Speaking before the Pentecostal church, Palin painted the current war in Iraq as a messianic affair in which the United States could act out the will of the Lord. “Pray for our military men and women who are striving to do what is right. Also, for this country, that our leaders, our national leaders, are sending [US soldiers] out on a task that is from God,” she exhorted the congregants. “That’s what we have to make sure that we’re praying for, that there is a plan and that that plan is God’s plan.”

Religion, however, was not only a thread in Palin’s foreign policy. It was part of her energy proposals as well.
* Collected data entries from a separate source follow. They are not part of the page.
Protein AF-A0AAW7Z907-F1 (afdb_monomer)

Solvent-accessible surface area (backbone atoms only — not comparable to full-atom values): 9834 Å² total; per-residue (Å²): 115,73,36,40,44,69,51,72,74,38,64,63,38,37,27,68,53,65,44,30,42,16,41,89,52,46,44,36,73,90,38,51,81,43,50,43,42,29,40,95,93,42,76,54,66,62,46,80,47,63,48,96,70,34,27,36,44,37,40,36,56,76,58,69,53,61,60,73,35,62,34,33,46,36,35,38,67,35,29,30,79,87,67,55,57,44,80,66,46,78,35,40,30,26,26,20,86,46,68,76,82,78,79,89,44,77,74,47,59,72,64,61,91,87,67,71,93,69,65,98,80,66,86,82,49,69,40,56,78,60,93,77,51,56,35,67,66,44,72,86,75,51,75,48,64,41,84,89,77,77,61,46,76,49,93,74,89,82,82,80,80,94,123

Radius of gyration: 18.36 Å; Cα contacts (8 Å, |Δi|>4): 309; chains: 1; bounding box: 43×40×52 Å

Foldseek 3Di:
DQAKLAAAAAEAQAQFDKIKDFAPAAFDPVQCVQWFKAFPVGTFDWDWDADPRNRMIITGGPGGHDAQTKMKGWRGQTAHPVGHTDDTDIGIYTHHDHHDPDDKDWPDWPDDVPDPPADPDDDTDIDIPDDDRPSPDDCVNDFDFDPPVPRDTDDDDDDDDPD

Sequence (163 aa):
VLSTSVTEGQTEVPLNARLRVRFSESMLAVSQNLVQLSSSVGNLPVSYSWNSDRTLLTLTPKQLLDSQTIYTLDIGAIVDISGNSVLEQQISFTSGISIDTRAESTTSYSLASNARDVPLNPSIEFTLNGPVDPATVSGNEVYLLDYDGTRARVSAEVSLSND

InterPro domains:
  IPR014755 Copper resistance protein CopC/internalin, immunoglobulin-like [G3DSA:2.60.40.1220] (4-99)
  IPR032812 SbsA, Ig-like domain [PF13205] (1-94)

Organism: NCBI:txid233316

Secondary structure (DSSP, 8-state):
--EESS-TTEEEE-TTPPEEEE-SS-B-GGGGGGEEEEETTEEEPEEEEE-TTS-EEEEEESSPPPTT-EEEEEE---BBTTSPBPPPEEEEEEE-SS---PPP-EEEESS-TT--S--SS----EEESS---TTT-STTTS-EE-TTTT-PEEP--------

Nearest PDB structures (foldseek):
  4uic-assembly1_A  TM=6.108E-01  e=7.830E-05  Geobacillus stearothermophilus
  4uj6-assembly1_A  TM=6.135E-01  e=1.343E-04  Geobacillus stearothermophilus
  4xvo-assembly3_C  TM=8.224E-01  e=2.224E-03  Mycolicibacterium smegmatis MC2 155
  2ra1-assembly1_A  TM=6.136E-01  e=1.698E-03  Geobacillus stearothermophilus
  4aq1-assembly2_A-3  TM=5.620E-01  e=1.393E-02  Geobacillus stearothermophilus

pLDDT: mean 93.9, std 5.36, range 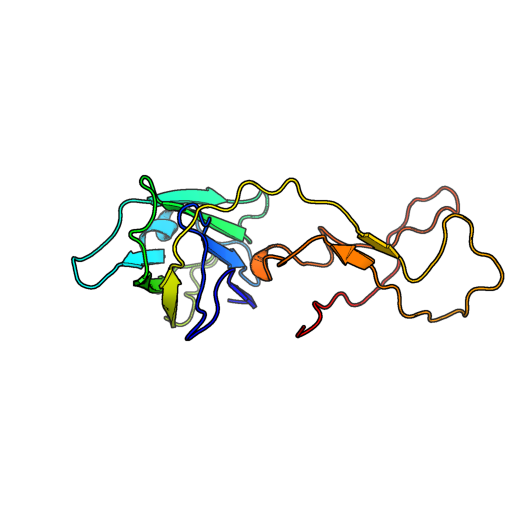[60.41, 98.81]

Structure (mmCIF, N/CA/C/O backbone):
data_AF-A0AAW7Z907-F1
#
_entry.id   AF-A0AAW7Z907-F1
#
loop_
_atom_site.group_PDB
_atom_site.id
_atom_site.type_symbol
_atom_site.label_atom_id
_atom_site.label_alt_id
_atom_site.label_comp_id
_atom_site.label_asym_id
_atom_site.label_entity_id
_atom_site.label_seq_id
_atom_site.pdbx_PDB_ins_code
_atom_site.Cartn_x
_atom_site.Cartn_y
_atom_site.Cartn_z
_atom_site.occupancy
_atom_site.B_iso_or_equiv
_atom_site.auth_seq_id
_atom_site.auth_comp_id
_atom_site.auth_asym_id
_atom_site.auth_atom_id
_atom_site.pdbx_PDB_model_num
ATOM 1 N N . VAL A 1 1 ? 0.113 -12.194 3.382 1.00 95.25 1 VAL A N 1
ATOM 2 C CA . VAL A 1 1 ? 0.274 -10.759 3.043 1.00 95.25 1 VAL A CA 1
ATOM 3 C C . VAL A 1 1 ? 1.692 -10.564 2.536 1.00 95.25 1 VAL A C 1
ATOM 5 O O . VAL A 1 1 ? 2.595 -11.117 3.147 1.00 95.25 1 VAL A O 1
ATOM 8 N N . LEU A 1 2 ? 1.878 -9.881 1.405 1.00 94.94 2 LEU A N 1
ATOM 9 C CA . LEU A 1 2 ? 3.195 -9.586 0.827 1.00 94.94 2 LEU A CA 1
ATOM 10 C C . LEU A 1 2 ? 3.710 -8.212 1.258 1.00 94.94 2 LEU A C 1
ATOM 12 O O . LEU A 1 2 ? 4.868 -8.085 1.637 1.00 94.94 2 LEU A O 1
ATOM 16 N N . SER A 1 3 ? 2.855 -7.192 1.211 1.00 95.50 3 SER A N 1
ATOM 17 C CA . SER A 1 3 ? 3.211 -5.828 1.599 1.00 95.50 3 SER A CA 1
ATOM 18 C C . SER A 1 3 ? 1.971 -5.014 1.959 1.00 95.50 3 SER A C 1
ATOM 20 O O . SER A 1 3 ? 0.838 -5.369 1.612 1.00 95.50 3 SER A O 1
ATOM 22 N N . THR A 1 4 ? 2.192 -3.914 2.669 1.00 97.44 4 THR A N 1
ATOM 23 C CA . THR A 1 4 ? 1.167 -2.950 3.068 1.00 97.44 4 THR A CA 1
ATOM 24 C C . THR A 1 4 ? 1.630 -1.539 2.739 1.00 97.44 4 THR A C 1
ATOM 26 O O . THR A 1 4 ? 2.827 -1.273 2.665 1.00 97.44 4 THR A O 1
ATOM 29 N N . SER A 1 5 ? 0.681 -0.628 2.534 1.00 96.50 5 SER A N 1
ATOM 30 C CA . SER A 1 5 ? 0.990 0.783 2.256 1.00 96.50 5 SER A CA 1
ATOM 31 C C . SER A 1 5 ? 1.581 1.521 3.451 1.00 96.50 5 SER A C 1
ATOM 33 O O . SER A 1 5 ? 2.122 2.611 3.291 1.00 96.50 5 SER A O 1
ATOM 35 N N . VAL A 1 6 ? 1.396 0.959 4.647 1.00 97.25 6 VAL A N 1
ATOM 36 C CA . VAL A 1 6 ? 1.926 1.477 5.901 1.00 97.25 6 VAL A CA 1
ATOM 37 C C . VAL A 1 6 ? 2.717 0.406 6.630 1.00 97.25 6 VAL A C 1
ATOM 39 O O . VAL A 1 6 ? 2.370 -0.775 6.548 1.00 97.25 6 VAL A O 1
ATOM 42 N N . THR A 1 7 ? 3.765 0.814 7.337 1.00 95.94 7 THR A N 1
ATOM 43 C CA . THR A 1 7 ? 4.608 -0.067 8.156 1.00 95.94 7 THR A CA 1
ATOM 44 C C . THR A 1 7 ? 4.416 0.204 9.642 1.00 95.94 7 THR A C 1
ATOM 46 O O . THR A 1 7 ? 3.971 1.281 10.037 1.00 95.94 7 THR A O 1
ATOM 49 N N . GLU A 1 8 ? 4.785 -0.769 10.476 1.00 97.81 8 GLU A N 1
ATOM 50 C CA . GLU A 1 8 ? 4.706 -0.627 11.930 1.00 97.81 8 GLU A CA 1
ATOM 51 C C . GLU A 1 8 ? 5.519 0.584 12.405 1.00 97.81 8 GLU A C 1
ATOM 53 O O . GLU A 1 8 ? 6.684 0.749 12.042 1.00 97.81 8 GLU A O 1
ATOM 58 N N . GLY A 1 9 ? 4.886 1.441 13.203 1.00 97.50 9 GLY A N 1
ATOM 59 C CA . GLY A 1 9 ? 5.481 2.657 13.743 1.00 97.50 9 GLY A CA 1
ATOM 60 C C . GLY A 1 9 ? 5.673 3.793 12.733 1.00 97.50 9 GLY A C 1
ATOM 61 O O . GLY A 1 9 ? 6.286 4.795 13.094 1.00 97.50 9 GLY A O 1
ATOM 62 N N . GLN A 1 10 ? 5.172 3.683 11.495 1.00 97.31 10 GLN A N 1
ATOM 63 C CA . GLN A 1 10 ? 5.313 4.754 10.504 1.00 97.31 10 GLN A CA 1
ATOM 64 C C . GLN A 1 10 ? 4.664 6.050 10.999 1.00 97.31 10 GLN A C 1
ATOM 66 O O . GLN A 1 10 ? 3.543 6.036 11.503 1.00 97.31 10 GLN A O 1
ATOM 71 N N . THR A 1 11 ? 5.345 7.178 10.822 1.00 97.56 11 THR A N 1
ATOM 72 C CA . THR A 1 11 ? 4.839 8.515 11.160 1.00 97.56 11 THR A CA 1
ATOM 73 C C . THR A 1 11 ? 4.592 9.347 9.905 1.00 97.56 11 THR A C 1
ATOM 75 O O . THR A 1 11 ? 4.985 8.957 8.808 1.00 97.56 11 THR A O 1
ATOM 78 N N . GLU A 1 12 ? 3.967 10.515 10.069 1.00 96.69 12 GLU A N 1
ATOM 79 C CA . GLU A 1 12 ? 3.701 11.470 8.982 1.00 96.69 12 GLU A CA 1
ATOM 80 C C . GLU A 1 12 ? 2.868 10.896 7.821 1.00 96.69 12 GLU A C 1
ATOM 82 O O . GLU A 1 12 ? 2.961 11.353 6.682 1.00 96.69 12 GLU A O 1
ATOM 87 N N . VAL A 1 13 ? 2.000 9.915 8.100 1.00 97.62 13 VAL A N 1
ATOM 88 C CA . VAL A 1 13 ? 1.070 9.390 7.091 1.00 97.62 13 VAL A CA 1
ATOM 89 C C . VAL A 1 13 ? 0.054 10.484 6.716 1.00 97.62 13 VAL A C 1
ATOM 91 O O . VAL A 1 13 ? -0.595 11.032 7.613 1.00 97.62 13 VAL A O 1
ATOM 94 N N . PRO A 1 14 ? -0.127 10.824 5.425 1.00 97.50 14 PRO A N 1
ATOM 95 C CA . PRO A 1 14 ? -1.017 11.909 5.020 1.00 97.50 14 PRO A CA 1
ATOM 96 C C . PRO A 1 14 ? -2.463 11.720 5.486 1.00 97.50 14 PRO A C 1
ATOM 98 O O . PRO A 1 14 ? -2.989 10.607 5.495 1.00 97.50 14 PRO A O 1
ATOM 101 N N . LEU A 1 15 ? -3.160 12.817 5.794 1.00 98.44 15 LEU A N 1
ATOM 102 C CA . LEU A 1 15 ? -4.532 12.738 6.325 1.00 98.44 15 LEU A CA 1
ATOM 103 C C . LEU A 1 15 ? -5.545 12.149 5.328 1.00 98.44 15 LEU A C 1
ATOM 105 O O . LEU A 1 15 ? -6.605 11.671 5.718 1.00 98.44 15 LEU A O 1
ATOM 109 N N . ASN A 1 16 ? -5.238 12.182 4.032 1.00 97.25 16 ASN A N 1
ATOM 110 C CA . ASN A 1 16 ? -6.033 11.593 2.952 1.00 97.25 16 ASN A CA 1
ATOM 111 C C . ASN A 1 16 ? -5.474 10.243 2.463 1.00 97.25 16 ASN A C 1
ATOM 113 O O . ASN A 1 16 ? -5.776 9.835 1.337 1.00 97.25 16 ASN A O 1
ATOM 117 N N . ALA A 1 17 ? -4.645 9.568 3.268 1.00 96.38 17 ALA A N 1
ATOM 118 C CA . ALA A 1 17 ? -4.010 8.315 2.885 1.00 96.38 17 ALA A CA 1
ATOM 119 C C . ALA A 1 17 ? -5.032 7.245 2.470 1.00 96.38 17 ALA A C 1
ATOM 121 O O . ALA A 1 17 ? -6.058 7.023 3.117 1.00 96.38 17 ALA A O 1
ATOM 122 N N . ARG A 1 18 ? -4.708 6.538 1.384 1.00 96.69 18 ARG A N 1
ATOM 123 C CA . ARG A 1 18 ? -5.344 5.268 1.028 1.00 96.69 18 ARG A CA 1
ATOM 124 C C . ARG A 1 18 ? -4.487 4.156 1.595 1.00 96.69 18 ARG A C 1
ATOM 126 O O . ARG A 1 18 ? -3.293 4.118 1.316 1.00 96.69 18 ARG A O 1
ATOM 133 N N . LEU A 1 19 ? -5.101 3.255 2.348 1.00 98.38 19 LEU A N 1
ATOM 134 C CA . LEU A 1 19 ? -4.399 2.105 2.894 1.00 98.38 19 LEU A CA 1
ATOM 135 C C . LEU A 1 19 ? -4.529 0.932 1.934 1.00 98.38 19 LEU A C 1
ATOM 137 O O . LEU A 1 19 ? -5.597 0.716 1.357 1.00 98.38 19 LEU A O 1
ATOM 141 N N . ARG A 1 20 ? -3.457 0.172 1.745 1.00 98.38 20 ARG A N 1
ATOM 142 C CA . ARG A 1 20 ? -3.446 -0.974 0.841 1.00 98.38 20 ARG A CA 1
ATOM 143 C C . ARG A 1 20 ? -2.802 -2.188 1.476 1.00 98.38 20 ARG A C 1
ATOM 145 O O . ARG A 1 20 ? -1.854 -2.065 2.245 1.00 98.38 20 ARG A O 1
ATOM 152 N N . VAL A 1 21 ? -3.317 -3.354 1.105 1.00 98.31 21 VAL A N 1
ATOM 153 C CA . VAL A 1 21 ? -2.778 -4.660 1.484 1.00 98.31 21 VAL A CA 1
ATOM 154 C C . VAL A 1 21 ? -2.619 -5.486 0.216 1.00 98.31 21 VAL A C 1
ATOM 156 O O . VAL A 1 21 ? -3.597 -5.736 -0.494 1.00 98.31 21 VAL A O 1
ATOM 159 N N . ARG A 1 22 ? -1.383 -5.893 -0.074 1.00 97.19 22 ARG A N 1
ATOM 160 C CA . ARG A 1 22 ? -1.055 -6.812 -1.162 1.00 97.19 22 ARG A CA 1
ATOM 161 C C . ARG A 1 22 ? -1.000 -8.234 -0.617 1.00 97.19 22 ARG A C 1
ATOM 163 O O . ARG A 1 22 ? -0.288 -8.525 0.343 1.00 97.19 22 ARG A O 1
ATOM 170 N N . PHE A 1 23 ? -1.728 -9.133 -1.254 1.00 97.06 23 PHE A N 1
ATOM 171 C CA . PHE A 1 23 ? -1.753 -10.561 -0.968 1.00 97.06 23 PHE A CA 1
ATOM 172 C C . PHE A 1 23 ? -0.942 -11.326 -2.016 1.00 97.06 23 PHE A C 1
ATOM 174 O O . PHE A 1 23 ? -0.693 -10.829 -3.113 1.00 97.06 23 PHE A O 1
ATOM 181 N N . SER A 1 24 ? -0.514 -12.535 -1.658 1.00 95.12 24 SER A N 1
ATOM 182 C CA . SER A 1 24 ? 0.215 -13.444 -2.552 1.00 95.12 24 SER A CA 1
ATOM 183 C C . SER A 1 24 ? -0.683 -14.100 -3.597 1.00 95.12 24 SER A C 1
ATOM 185 O O . SER A 1 24 ? -0.181 -14.644 -4.575 1.00 95.12 24 SER A O 1
ATOM 187 N N . GLU A 1 25 ? -1.997 -14.057 -3.391 1.00 94.75 25 GLU A N 1
ATOM 188 C CA . GLU A 1 25 ? -2.991 -14.704 -4.235 1.00 94.75 25 GLU A CA 1
ATOM 189 C C . GLU A 1 25 ? -4.338 -13.975 -4.187 1.00 94.75 25 GLU A C 1
ATOM 191 O O . GLU A 1 25 ? -4.526 -13.014 -3.434 1.00 94.75 25 GLU A O 1
ATOM 196 N N . SER A 1 26 ? -5.264 -14.409 -5.043 1.00 96.75 26 SER A N 1
ATOM 197 C CA . SER A 1 26 ? -6.596 -13.825 -5.162 1.00 96.75 26 SER A CA 1
ATOM 198 C C . SER A 1 26 ? -7.456 -14.101 -3.927 1.00 96.75 26 SER A C 1
ATOM 200 O O . SER A 1 26 ? -7.749 -15.251 -3.598 1.00 96.75 26 SER A O 1
ATOM 202 N N . MET A 1 27 ? -7.969 -13.037 -3.311 1.00 97.69 27 MET A N 1
ATOM 203 C CA . MET A 1 27 ? -8.793 -13.122 -2.105 1.00 97.69 27 MET A CA 1
ATOM 204 C C . MET A 1 27 ? -10.303 -13.201 -2.395 1.00 97.69 27 MET A C 1
ATOM 206 O O . MET A 1 27 ? -10.798 -12.724 -3.426 1.00 97.69 27 MET A O 1
ATOM 210 N N . LEU A 1 28 ? -11.083 -13.740 -1.451 1.00 97.00 28 LEU A N 1
ATOM 211 C CA . LEU A 1 28 ? -12.544 -13.643 -1.471 1.00 97.00 28 LEU A CA 1
ATOM 212 C C . LEU A 1 28 ? -12.998 -12.259 -1.004 1.00 97.00 28 LEU A C 1
ATOM 214 O O . LEU A 1 28 ? -13.043 -11.964 0.190 1.00 97.00 28 LEU A O 1
ATOM 218 N N . ALA A 1 29 ? -13.447 -11.437 -1.954 1.00 93.12 29 ALA A N 1
ATOM 219 C CA . ALA A 1 29 ? -13.898 -10.065 -1.701 1.00 93.12 29 ALA A CA 1
ATOM 220 C C . ALA A 1 29 ? -14.998 -9.937 -0.625 1.00 93.12 29 ALA A C 1
ATOM 222 O O . ALA A 1 29 ? -15.073 -8.914 0.048 1.00 93.12 29 ALA A O 1
ATOM 223 N N . VAL A 1 30 ? -15.828 -10.968 -0.417 1.00 93.06 30 VAL A N 1
ATOM 224 C CA . VAL A 1 30 ? -16.866 -10.960 0.634 1.00 93.06 30 VAL A CA 1
ATOM 225 C C . VAL A 1 30 ? -16.285 -10.863 2.050 1.00 93.06 30 VAL A C 1
ATOM 227 O O . VAL A 1 30 ? -16.964 -10.375 2.943 1.00 93.06 30 VAL A O 1
ATOM 230 N N . SER A 1 31 ? -15.028 -11.273 2.248 1.00 92.69 31 SER A N 1
ATOM 231 C CA . SER A 1 31 ? -14.346 -11.257 3.550 1.00 92.69 31 SER A CA 1
ATOM 232 C C . SER A 1 31 ? -13.542 -9.974 3.819 1.00 92.69 31 SER A C 1
ATOM 234 O O . SER A 1 31 ? -12.882 -9.857 4.848 1.00 92.69 31 SER A O 1
ATOM 236 N N . GLN A 1 32 ? -13.615 -8.973 2.931 1.00 95.69 32 GLN A N 1
ATOM 237 C CA . GLN A 1 32 ? -12.853 -7.718 3.048 1.00 95.69 32 GLN A CA 1
ATOM 238 C C . GLN A 1 32 ? -13.162 -6.903 4.316 1.00 95.69 32 GLN A C 1
ATOM 240 O O . GLN A 1 32 ? -12.331 -6.117 4.752 1.00 95.69 32 GLN A O 1
ATOM 245 N N . ASN A 1 33 ? -14.342 -7.088 4.914 1.00 95.88 33 ASN A N 1
ATOM 246 C CA . ASN A 1 33 ? -14.746 -6.430 6.159 1.00 95.88 33 ASN A CA 1
ATOM 247 C C . ASN A 1 33 ? -13.949 -6.911 7.383 1.00 95.88 33 ASN A C 1
ATOM 249 O O . ASN A 1 33 ? -14.041 -6.287 8.435 1.00 95.88 33 ASN A O 1
ATOM 253 N N . LEU A 1 34 ? -13.183 -7.999 7.249 1.00 97.38 34 LEU A N 1
ATOM 254 C CA . LEU A 1 34 ? -12.213 -8.440 8.251 1.00 97.38 34 LEU A CA 1
ATOM 255 C C . LEU A 1 34 ? -10.928 -7.602 8.231 1.00 97.38 34 LEU A C 1
ATOM 257 O O . LEU A 1 34 ? -10.137 -7.704 9.159 1.00 97.38 34 LEU A O 1
ATOM 261 N N . VAL A 1 35 ? -10.718 -6.770 7.204 1.00 98.31 35 VAL A N 1
ATOM 262 C CA . VAL A 1 35 ? -9.620 -5.798 7.167 1.00 98.31 35 VAL A CA 1
ATOM 263 C C . VAL A 1 35 ? -10.176 -4.437 7.553 1.00 98.31 35 VAL A C 1
ATOM 265 O O . VAL A 1 35 ? -11.018 -3.883 6.846 1.00 98.31 35 VAL A O 1
ATOM 268 N N . GLN A 1 36 ? -9.750 -3.898 8.686 1.00 98.31 36 GLN A N 1
ATOM 269 C CA . GLN A 1 36 ? -10.357 -2.729 9.313 1.00 98.31 36 GLN A CA 1
ATOM 270 C C . GLN A 1 36 ? -9.313 -1.658 9.616 1.00 98.31 36 GLN A C 1
ATOM 272 O O . GLN A 1 36 ? -8.124 -1.928 9.743 1.00 98.31 36 GLN A O 1
ATOM 277 N N . LEU A 1 37 ? -9.781 -0.419 9.722 1.00 98.62 37 LEU A N 1
ATOM 278 C CA . LEU A 1 37 ? -8.997 0.695 10.233 1.00 98.62 37 LEU A CA 1
ATOM 279 C C . LEU A 1 37 ? -9.622 1.133 11.551 1.00 98.62 37 LEU A C 1
ATOM 281 O O . LEU A 1 37 ? -10.833 1.343 11.605 1.00 98.62 37 LEU A O 1
ATOM 285 N N . SER A 1 38 ? -8.819 1.304 12.591 1.00 98.31 38 SER A N 1
ATOM 286 C CA . SER A 1 38 ? -9.283 1.775 13.896 1.00 98.31 38 SER A CA 1
ATOM 287 C C . SER A 1 38 ? -8.338 2.811 14.491 1.00 98.31 38 SER A C 1
ATOM 289 O O . SER A 1 38 ? -7.183 2.921 14.091 1.00 98.31 38 SER A O 1
ATOM 291 N N . SER A 1 39 ? -8.829 3.561 15.468 1.00 97.81 39 SER A N 1
ATOM 292 C CA . SER A 1 39 ? -8.027 4.390 16.371 1.00 97.81 39 SER A CA 1
ATOM 293 C C . SER A 1 39 ? -8.471 4.148 17.815 1.00 97.81 39 SER A C 1
ATOM 295 O O . SER A 1 39 ? -9.288 3.265 18.090 1.00 97.81 39 SER A O 1
ATOM 297 N N . SER A 1 40 ? -7.978 4.953 18.758 1.00 95.69 40 SER A N 1
ATOM 298 C CA . SER A 1 40 ? -8.389 4.884 20.167 1.00 95.69 40 SER A CA 1
ATOM 299 C C . SER A 1 40 ? -9.889 5.118 20.398 1.00 95.69 40 SER A C 1
ATOM 301 O O . SER A 1 40 ? -10.406 4.729 21.444 1.00 95.69 40 SER A O 1
ATOM 303 N N . VAL A 1 41 ? -10.598 5.725 19.438 1.00 93.44 41 VAL A N 1
ATOM 304 C CA . VAL A 1 41 ? -12.049 5.967 19.516 1.00 93.44 41 VAL A CA 1
ATOM 305 C C . VAL A 1 41 ? -12.893 4.867 18.858 1.00 93.44 41 VAL A C 1
ATOM 307 O O . VAL A 1 41 ? -14.120 4.932 18.907 1.00 93.44 41 VAL A O 1
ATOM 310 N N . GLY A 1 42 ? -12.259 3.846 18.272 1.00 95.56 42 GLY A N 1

Just prior to discussing Iraq, Alaska’s governor asked the audience to pray for another matter—a $30 billion national gas pipeline project that she wanted built in the state. “I think God’s will has to be done in unifying people and companies to get that gas line built, so pray for that,” she said.

This was bought to my attention by a totally uninterested person, not even an American.

As always,

FBR

Thailand

3 September 2008

On “Obama’s abbreviated Labor Day in Detroit: A sop to the bureaucracy”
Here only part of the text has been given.